So what whent wrong with tables? The culprit is that the CSS equivalent of
tables, the _display:table_ CSS property (defined in CSS 2) has not been
implemented in Internet Explorer yet, even though the standard is 12 years old
(IE8 will reportedly support it, though).

So there is no direct CSS equivalent to the layout properties of tables which
works in IE. You can emulate some of the properties using floats, absolute
positioning and so on, but be aware that this approach is _not_ the "correct"
CSS way. Rather it is a workaround around limitations in IE's _implementation_
of CSS. Using tables for layout is a alternative workaround for the same
problem. The approaches have different tradeoffs.
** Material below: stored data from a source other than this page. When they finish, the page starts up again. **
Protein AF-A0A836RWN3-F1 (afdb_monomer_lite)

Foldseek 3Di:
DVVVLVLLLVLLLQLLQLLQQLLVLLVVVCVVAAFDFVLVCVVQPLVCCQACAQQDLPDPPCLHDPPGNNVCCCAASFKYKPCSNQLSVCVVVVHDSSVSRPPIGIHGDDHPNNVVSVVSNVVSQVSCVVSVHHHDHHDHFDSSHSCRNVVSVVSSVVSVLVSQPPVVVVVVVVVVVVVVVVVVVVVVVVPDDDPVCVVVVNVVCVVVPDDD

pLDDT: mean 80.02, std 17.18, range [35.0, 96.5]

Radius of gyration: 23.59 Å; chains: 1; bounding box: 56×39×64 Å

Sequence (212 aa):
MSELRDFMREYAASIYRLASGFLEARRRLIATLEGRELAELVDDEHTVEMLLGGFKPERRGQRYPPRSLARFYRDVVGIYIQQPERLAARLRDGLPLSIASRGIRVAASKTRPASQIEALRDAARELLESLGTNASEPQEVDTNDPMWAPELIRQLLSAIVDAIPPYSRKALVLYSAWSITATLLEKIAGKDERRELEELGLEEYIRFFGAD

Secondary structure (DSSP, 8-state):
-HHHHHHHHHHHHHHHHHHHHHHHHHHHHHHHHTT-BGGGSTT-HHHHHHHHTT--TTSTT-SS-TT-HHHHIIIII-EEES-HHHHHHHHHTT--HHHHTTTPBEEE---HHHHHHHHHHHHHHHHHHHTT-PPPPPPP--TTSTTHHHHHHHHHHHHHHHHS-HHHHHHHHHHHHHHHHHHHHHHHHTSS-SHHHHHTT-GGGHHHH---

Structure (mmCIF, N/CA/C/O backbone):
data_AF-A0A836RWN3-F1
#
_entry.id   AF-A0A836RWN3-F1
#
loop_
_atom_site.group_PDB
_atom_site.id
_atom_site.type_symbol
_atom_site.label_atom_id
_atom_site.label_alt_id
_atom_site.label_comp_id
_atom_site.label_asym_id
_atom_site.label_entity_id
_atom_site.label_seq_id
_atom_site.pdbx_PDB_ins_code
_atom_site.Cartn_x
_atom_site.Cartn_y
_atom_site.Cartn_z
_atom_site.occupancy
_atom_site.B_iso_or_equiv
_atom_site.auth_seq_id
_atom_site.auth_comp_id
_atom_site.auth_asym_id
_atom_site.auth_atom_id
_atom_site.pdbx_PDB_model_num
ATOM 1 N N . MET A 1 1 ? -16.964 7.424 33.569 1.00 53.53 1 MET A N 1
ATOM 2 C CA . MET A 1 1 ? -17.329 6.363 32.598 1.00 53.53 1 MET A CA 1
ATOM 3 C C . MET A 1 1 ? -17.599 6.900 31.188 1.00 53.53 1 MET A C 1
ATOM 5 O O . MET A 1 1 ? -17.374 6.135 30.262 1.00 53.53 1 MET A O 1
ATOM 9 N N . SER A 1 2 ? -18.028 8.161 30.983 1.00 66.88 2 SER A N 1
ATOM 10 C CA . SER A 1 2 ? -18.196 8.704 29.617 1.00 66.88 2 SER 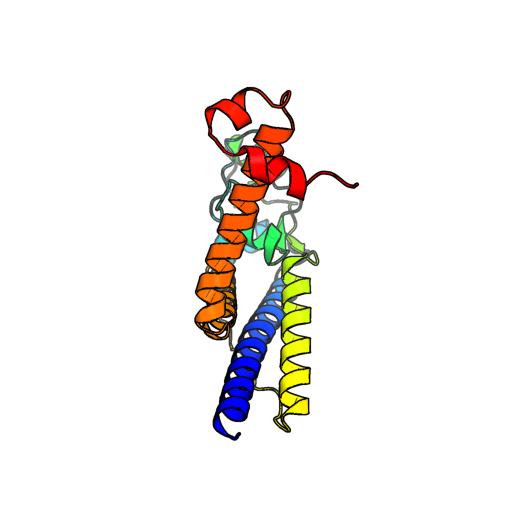A CA 1
ATOM 11 C C . SER A 1 2 ? -16.861 8.957 28.906 1.00 66.88 2 SER A C 1
ATOM 13 O O . SER A 1 2 ? -16.708 8.500 27.787 1.00 66.88 2 SER A O 1
ATOM 15 N N . GLU A 1 3 ? -15.856 9.525 29.581 1.00 74.88 3 GLU A N 1
ATOM 16 C CA . GLU A 1 3 ? -14.559 9.874 28.960 1.00 74.88 3 GLU A CA 1
ATOM 17 C C . GLU A 1 3 ? -13.818 8.681 28.336 1.00 74.88 3 GLU A C 1
ATOM 19 O O . GLU A 1 3 ? -13.319 8.778 27.222 1.00 74.88 3 GLU A O 1
ATOM 24 N N . LEU A 1 4 ? -13.791 7.523 29.010 1.00 74.31 4 LEU A N 1
ATOM 25 C CA . LEU A 1 4 ? -13.194 6.305 28.446 1.00 74.31 4 LEU A CA 1
ATOM 26 C C . LEU A 1 4 ? -13.982 5.806 27.229 1.00 74.31 4 LEU A C 1
ATOM 28 O O . LEU A 1 4 ? -13.397 5.338 26.258 1.00 74.31 4 LEU A O 1
ATOM 32 N N . ARG A 1 5 ? -15.314 5.891 27.283 1.00 75.81 5 ARG A N 1
ATOM 33 C CA . ARG A 1 5 ? -16.185 5.466 26.186 1.00 75.81 5 ARG A CA 1
ATOM 34 C C . ARG A 1 5 ? -16.003 6.366 24.964 1.00 75.81 5 ARG A C 1
ATOM 36 O O . ARG A 1 5 ? -15.945 5.856 23.850 1.00 75.81 5 ARG A O 1
ATOM 43 N N . ASP A 1 6 ? -15.896 7.670 25.184 1.00 81.56 6 ASP A N 1
ATOM 44 C CA . ASP A 1 6 ? -15.685 8.661 24.132 1.00 81.56 6 ASP A CA 1
ATOM 45 C C . ASP A 1 6 ? -14.277 8.527 23.532 1.00 81.56 6 ASP A C 1
ATOM 47 O O . ASP A 1 6 ? -14.153 8.442 22.313 1.00 81.56 6 ASP A O 1
ATOM 51 N N . PHE A 1 7 ? -13.245 8.324 24.360 1.00 83.31 7 PHE A N 1
ATOM 52 C CA . PHE A 1 7 ? -11.894 7.989 23.894 1.00 83.31 7 PHE A CA 1
ATOM 53 C C . PHE A 1 7 ? -11.871 6.722 23.024 1.00 83.31 7 PHE A C 1
ATOM 55 O O . PHE A 1 7 ? -11.325 6.729 21.922 1.00 83.31 7 PHE A O 1
ATOM 62 N N . MET A 1 8 ? -12.489 5.629 23.488 1.00 82.81 8 MET A N 1
ATOM 63 C CA . MET A 1 8 ? -12.539 4.371 22.734 1.00 82.81 8 MET A CA 1
ATOM 64 C C . MET A 1 8 ? -13.306 4.527 21.418 1.00 82.81 8 MET A C 1
ATOM 66 O O . MET A 1 8 ? -12.927 3.919 20.417 1.00 82.81 8 MET A O 1
ATOM 70 N N . ARG A 1 9 ? -14.355 5.360 21.400 1.00 86.25 9 ARG A N 1
ATOM 71 C CA . ARG A 1 9 ? -15.106 5.691 20.186 1.00 86.25 9 ARG A CA 1
ATOM 72 C C . ARG A 1 9 ? -14.236 6.460 19.193 1.00 86.25 9 ARG A C 1
ATOM 74 O O . ARG A 1 9 ? -14.173 6.065 18.034 1.00 86.25 9 ARG A O 1
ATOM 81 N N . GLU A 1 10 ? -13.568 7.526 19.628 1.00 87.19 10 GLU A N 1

The main tradeoff is that HTML-tables are bad for accessibility, while CSS
alternatives are often convoluted and hard to maintain. So the choice is
basically if you want to cause pain for yourself or for disabled people. Its
not hard to understand how this debate turns into more of a moral than a
technical discussion.

Note that it is not _all_ uses of tables which require workarounds to
implement in table-less CSS. Before CSS, tables were used for a wide array of
layout tasks like spacing, margins, positioning and so on, which is generally
better handled by CSS today. The limitations are specifically when tables are
used as dynamically adjusting grids. I wrote a small article to point out the
concrete issues: <http://olav.dk/articles/tables.html>

BTW - it's a myth that tables render the same across browsers. Table rendering
has about the same amount of inconsistencies and browser differences as CSS.
The difference is that there is no "right way" to render tables, since table
rendering is not specified anywhere. It's all just a chain of reverse-
engeneering leading back to the first haphazard table implemtation in Netscape
1.1. With CSS there is at least a spec, and the hope that browsers
implentations move incrementally closer to the spec.

------
phoreo
I seriously find it difficult to believe that this is still a debate on YC.
Once you attempt to build a site of a reasonably level of complexity and/or
learn how to build a site using clean, valid, semantic markup, you'll never go
back - unless horribly messy code and hack piled upon hack are your thing.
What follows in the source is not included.